Dataset excerpts:
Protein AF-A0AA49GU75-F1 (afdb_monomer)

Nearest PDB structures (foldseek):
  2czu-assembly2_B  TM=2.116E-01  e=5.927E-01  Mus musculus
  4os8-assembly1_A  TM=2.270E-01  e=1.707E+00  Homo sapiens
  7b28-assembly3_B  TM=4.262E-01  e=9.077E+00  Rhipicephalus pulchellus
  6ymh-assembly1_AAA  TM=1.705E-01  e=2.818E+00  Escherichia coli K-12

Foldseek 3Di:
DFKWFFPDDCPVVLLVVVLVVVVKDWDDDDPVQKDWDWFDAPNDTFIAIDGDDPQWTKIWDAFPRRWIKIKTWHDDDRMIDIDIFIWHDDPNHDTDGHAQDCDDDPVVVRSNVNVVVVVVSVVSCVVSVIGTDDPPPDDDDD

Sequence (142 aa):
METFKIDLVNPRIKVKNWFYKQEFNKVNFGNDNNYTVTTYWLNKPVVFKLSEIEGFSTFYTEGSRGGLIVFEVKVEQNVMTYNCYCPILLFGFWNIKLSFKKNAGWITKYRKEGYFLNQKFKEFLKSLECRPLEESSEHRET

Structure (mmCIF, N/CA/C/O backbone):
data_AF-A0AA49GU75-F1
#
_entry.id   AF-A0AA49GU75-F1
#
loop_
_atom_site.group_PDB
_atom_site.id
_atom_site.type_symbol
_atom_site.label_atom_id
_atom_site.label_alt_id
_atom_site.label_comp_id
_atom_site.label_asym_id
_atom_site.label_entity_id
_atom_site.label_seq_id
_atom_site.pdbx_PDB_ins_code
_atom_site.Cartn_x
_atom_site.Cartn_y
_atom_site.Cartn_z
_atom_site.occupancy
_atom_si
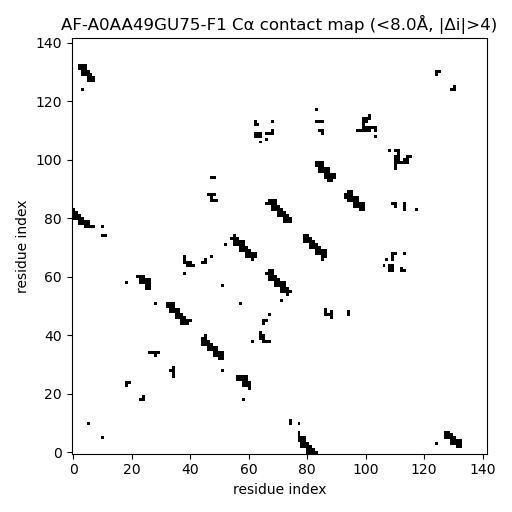te.B_iso_or_equiv
_atom_site.auth_seq_id
_atom_site.auth_comp_id
_atom_site.auth_asym_id
_atom_site.auth_atom_id
_atom_site.pdbx_PDB_model_num
ATOM 1 N N . MET A 1 1 ? -2.787 -10.884 6.238 1.00 81.81 1 MET A N 1
ATOM 2 C CA . MET A 1 1 ? -3.784 -9.806 6.386 1.00 81.81 1 MET A CA 1
ATOM 3 C C . MET A 1 1 ? -3.824 -9.461 7.861 1.00 81.81 1 MET A C 1
ATOM 5 O O . MET A 1 1 ? -3.725 -10.384 8.654 1.00 81.81 1 MET A O 1
ATOM 9 N N . GLU A 1 2 ? -3.842 -8.184 8.223 1.00 84.81 2 GLU A N 1
ATOM 10 C CA . GLU A 1 2 ? -3.809 -7.744 9.622 1.00 84.81 2 GLU A CA 1
ATOM 11 C C . GLU A 1 2 ? -5.126 -7.064 10.000 1.00 84.81 2 GLU A C 1
ATOM 13 O O . GLU A 1 2 ? -5.699 -6.342 9.180 1.00 84.81 2 GLU A O 1
ATOM 18 N N . THR A 1 3 ? -5.574 -7.261 11.242 1.00 85.50 3 THR A N 1
ATOM 19 C CA . THR A 1 3 ? -6.878 -6.781 11.714 1.00 85.50 3 THR A CA 1
ATOM 20 C C . THR A 1 3 ? -6.759 -6.064 13.059 1.00 85.50 3 THR A C 1
ATOM 22 O O . THR A 1 3 ? -6.070 -6.519 13.971 1.00 85.50 3 THR A O 1
ATOM 25 N N . PHE A 1 4 ? -7.435 -4.924 13.183 1.00 85.12 4 PHE A N 1
ATOM 26 C CA . PHE A 1 4 ? -7.423 -4.050 14.353 1.00 85.12 4 PHE A CA 1
ATOM 27 C C . PHE A 1 4 ? -8.849 -3.644 14.713 1.00 85.12 4 PHE A C 1
ATOM 29 O O . PHE A 1 4 ? -9.604 -3.217 13.844 1.00 85.12 4 PHE A O 1
ATOM 36 N N . LYS A 1 5 ? -9.209 -3.699 15.993 1.00 83.81 5 LYS A N 1
ATOM 37 C CA . LYS A 1 5 ? -10.402 -3.018 16.499 1.00 83.81 5 LYS A CA 1
ATOM 38 C C . LYS A 1 5 ? -10.137 -1.516 16.540 1.00 83.81 5 LYS A C 1
ATOM 40 O O . LYS A 1 5 ? -9.053 -1.113 16.946 1.00 83.81 5 LYS A O 1
ATOM 45 N N . ILE A 1 6 ? -11.102 -0.702 16.134 1.00 80.56 6 ILE A N 1
ATOM 46 C CA . ILE A 1 6 ? -11.032 0.755 16.100 1.00 80.56 6 ILE A CA 1
ATOM 47 C C . ILE A 1 6 ? -12.197 1.347 16.895 1.00 80.56 6 ILE A C 1
ATOM 49 O O . ILE A 1 6 ? -13.331 1.343 16.424 1.00 80.56 6 ILE A O 1
ATOM 53 N N . ASP A 1 7 ? -11.912 1.947 18.045 1.00 72.75 7 ASP A N 1
ATOM 54 C CA . ASP A 1 7 ? -12.918 2.628 18.866 1.00 72.75 7 ASP A CA 1
ATOM 55 C C . ASP A 1 7 ? -12.854 4.149 18.611 1.00 72.75 7 ASP A C 1
ATOM 57 O O . ASP A 1 7 ? -12.448 4.940 19.456 1.00 72.75 7 ASP A O 1
ATOM 61 N N . LEU A 1 8 ? -13.205 4.580 17.390 1.00 71.31 8 LEU A N 1
ATOM 62 C CA . LEU A 1 8 ? -13.120 5.988 16.976 1.00 71.31 8 LEU A CA 1
ATOM 63 C C . LEU A 1 8 ? -14.391 6.517 16.323 1.00 71.31 8 LEU A C 1
ATOM 65 O O . LEU A 1 8 ? -15.038 5.847 15.523 1.00 71.31 8 LEU A O 1
ATOM 69 N N . VAL A 1 9 ? -14.625 7.816 16.512 1.00 70.38 9 VAL A N 1
ATOM 70 C CA . VAL A 1 9 ? -15.510 8.605 15.650 1.00 70.38 9 VAL A CA 1
ATOM 71 C C . VAL A 1 9 ? -14.799 8.857 14.310 1.00 70.38 9 VAL A C 1
ATOM 73 O O . VAL A 1 9 ? -13.726 9.466 14.262 1.00 70.38 9 VAL A O 1
ATOM 76 N N . ASN A 1 10 ? -15.396 8.387 13.211 1.00 81.56 10 ASN A N 1
ATOM 77 C CA . ASN A 1 10 ? -14.926 8.539 11.821 1.00 81.56 10 ASN A CA 1
ATOM 78 C C . ASN A 1 10 ? -13.539 7.932 11.490 1.00 81.56 10 ASN A C 1
ATOM 80 O O . ASN A 1 10 ? -12.676 8.616 10.923 1.00 81.56 10 ASN A O 1
ATOM 84 N N . PRO A 1 11 ? -13.315 6.629 11.740 1.00 83.56 11 PRO A N 1
ATOM 85 C CA . PRO A 1 11 ? -12.027 5.975 11.494 1.00 83.56 11 PRO A CA 1
ATOM 86 C C . PRO A 1 11 ? -11.579 6.052 10.030 1.00 83.56 11 PRO A C 1
ATOM 88 O O
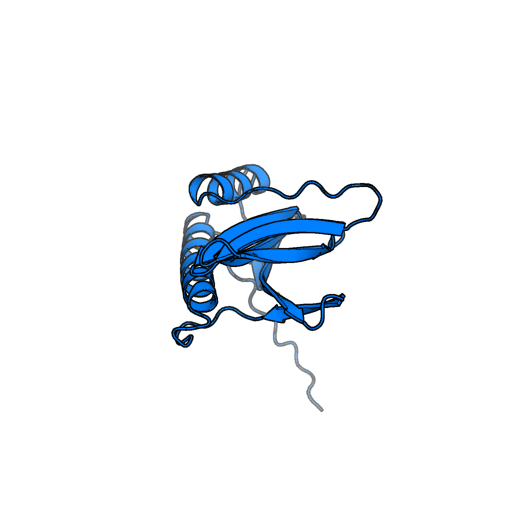 . PRO A 1 11 ? -10.403 6.268 9.744 1.00 83.56 11 PRO A O 1
ATOM 91 N N . ARG A 1 12 ? -12.530 5.979 9.089 1.00 86.25 12 ARG A N 1
ATOM 92 C CA . ARG A 1 12 ? -12.268 6.075 7.645 1.00 86.25 12 ARG A CA 1
ATOM 93 C C . ARG A 1 12 ? -11.556 7.375 7.263 1.00 86.25 12 ARG A C 1
ATOM 95 O O . ARG A 1 12 ? -10.622 7.343 6.468 1.00 86.25 12 ARG A O 1
ATOM 102 N N . ILE A 1 13 ? -11.966 8.508 7.842 1.00 88.69 13 ILE A N 1
ATOM 103 C CA . ILE A 1 13 ? -11.383 9.824 7.534 1.00 88.69 13 ILE A CA 1
ATOM 104 C C . ILE A 1 13 ? -9.962 9.912 8.090 1.00 88.69 13 ILE A C 1
ATOM 106 O O . ILE A 1 13 ? -9.047 10.312 7.373 1.00 88.69 13 ILE A O 1
ATOM 110 N N . LYS A 1 14 ? -9.754 9.494 9.344 1.00 90.31 14 LYS A N 1
ATOM 111 C CA . LYS A 1 14 ? -8.429 9.528 9.980 1.00 90.31 14 LYS A CA 1
ATOM 112 C C . LYS A 1 14 ? -7.422 8.652 9.235 1.00 90.31 14 LYS A C 1
ATOM 114 O O . LYS A 1 14 ? -6.322 9.114 8.941 1.00 90.31 14 LYS A O 1
ATOM 119 N N . VAL A 1 15 ? -7.818 7.430 8.878 1.00 92.25 15 VAL A N 1
ATOM 120 C CA . VAL A 1 15 ? -6.974 6.489 8.128 1.00 92.25 15 VAL A CA 1
ATOM 121 C C . VAL A 1 15 ? -6.637 7.038 6.741 1.00 92.25 15 VAL A C 1
ATOM 123 O O . VAL A 1 15 ? -5.468 7.093 6.372 1.00 92.25 15 VAL A O 1
ATOM 126 N N . LYS A 1 16 ? -7.634 7.539 6.002 1.00 94.31 16 LYS A N 1
ATOM 127 C CA . LYS A 1 16 ? -7.425 8.177 4.693 1.00 94.31 16 LYS A CA 1
ATOM 128 C C . LYS A 1 16 ? -6.441 9.353 4.779 1.00 94.31 16 LYS A C 1
ATOM 130 O O . LYS A 1 16 ? -5.533 9.460 3.960 1.00 94.31 16 LYS A O 1
ATOM 135 N N . ASN A 1 17 ? -6.590 10.208 5.790 1.00 95.38 17 ASN A N 1
ATOM 136 C CA . ASN A 1 17 ? -5.716 11.363 5.992 1.00 95.38 17 ASN A CA 1
ATOM 137 C C . ASN A 1 17 ? -4.275 10.960 6.322 1.00 95.38 17 ASN A C 1
ATOM 139 O O . ASN A 1 17 ? -3.349 11.667 5.931 1.00 95.38 17 ASN A O 1
ATOM 143 N N . TRP A 1 18 ? -4.069 9.844 7.026 1.00 96.25 18 TRP A N 1
ATOM 144 C CA . TRP A 1 18 ? -2.726 9.325 7.270 1.00 96.25 18 TRP A CA 1
ATOM 145 C C . TRP A 1 18 ? -2.025 8.961 5.959 1.00 96.25 18 TRP A C 1
ATOM 147 O O . TRP A 1 18 ? -0.904 9.413 5.739 1.00 96.25 18 TRP A O 1
ATOM 157 N N . PHE A 1 19 ? -2.705 8.246 5.055 1.00 97.69 19 PHE A N 1
ATOM 158 C CA . PHE A 1 19 ? -2.147 7.894 3.744 1.00 97.69 19 PHE A CA 1
ATOM 159 C C . PHE A 1 19 ? -1.739 9.133 2.944 1.00 97.69 19 PHE A C 1
ATOM 161 O O . PHE A 1 19 ? -0.609 9.205 2.469 1.00 97.69 19 PHE A O 1
ATOM 168 N N . TYR A 1 20 ? -2.597 10.152 2.873 1.00 97.38 20 TYR A N 1
ATOM 169 C CA . TYR A 1 20 ? -2.256 11.390 2.165 1.00 97.38 20 TYR A CA 1
ATOM 170 C C . TYR A 1 20 ? -1.074 12.140 2.783 1.00 97.38 20 TYR A C 1
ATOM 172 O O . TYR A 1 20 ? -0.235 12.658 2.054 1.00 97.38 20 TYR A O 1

TASK DESCRIPTION → Write down exactly what the lines above say, from the line holding "data_AF-A0AA49GU75-F1" through the line holding "ATOM 20 C C", and nothing more. Do not copy the pictures.

YOUR RESPONSE →
data_AF-A0AA49GU75-F1
#
_entry.id   AF-A0AA49GU75-F1
#
loop_
_atom_site.group_PDB
_atom_site.id
_atom_site.type_symbol
_atom_site.label_atom_id
_atom_site.label_alt_id
_atom_site.label_comp_id
_atom_site.label_asym_id
_atom_site.label_entity_id
_atom_site.label_seq_id
_atom_site.pdbx_PDB_ins_code
_atom_site.Cartn_x
_atom_site.Cartn_y
_atom_site.Cartn_z
_atom_site.occupancy
_atom_si
te.B_iso_or_equiv
_atom_site.auth_seq_id
_atom_site.auth_comp_id
_atom_site.auth_asym_id
_atom_site.auth_atom_id
_atom_site.pdbx_PDB_model_num
ATOM 1 N N . MET A 1 1 ? -2.787 -10.884 6.238 1.00 81.81 1 MET A N 1
ATOM 2 C CA . MET A 1 1 ? -3.784 -9.806 6.386 1.00 81.81 1 MET A CA 1
ATOM 3 C C . MET A 1 1 ? -3.824 -9.461 7.861 1.00 81.81 1 MET A C 1
ATOM 5 O O . MET A 1 1 ? -3.725 -10.384 8.654 1.00 81.81 1 MET A O 1
ATOM 9 N N . GLU A 1 2 ? -3.842 -8.184 8.223 1.00 84.81 2 GLU A N 1
ATOM 10 C CA . GLU A 1 2 ? -3.809 -7.744 9.622 1.00 84.81 2 GLU A CA 1
ATOM 11 C C . GLU A 1 2 ? -5.126 -7.064 10.000 1.00 84.81 2 GLU A C 1
ATOM 13 O O . GLU A 1 2 ? -5.699 -6.342 9.180 1.00 84.81 2 GLU A O 1
ATOM 18 N N . THR A 1 3 ? -5.574 -7.261 11.242 1.00 85.50 3 THR A N 1
ATOM 19 C CA . THR A 1 3 ? -6.878 -6.781 11.714 1.00 85.50 3 THR A CA 1
ATOM 20 C C . THR A 1 3 ? -6.759 -6.064 13.059 1.00 85.50 3 THR A C 1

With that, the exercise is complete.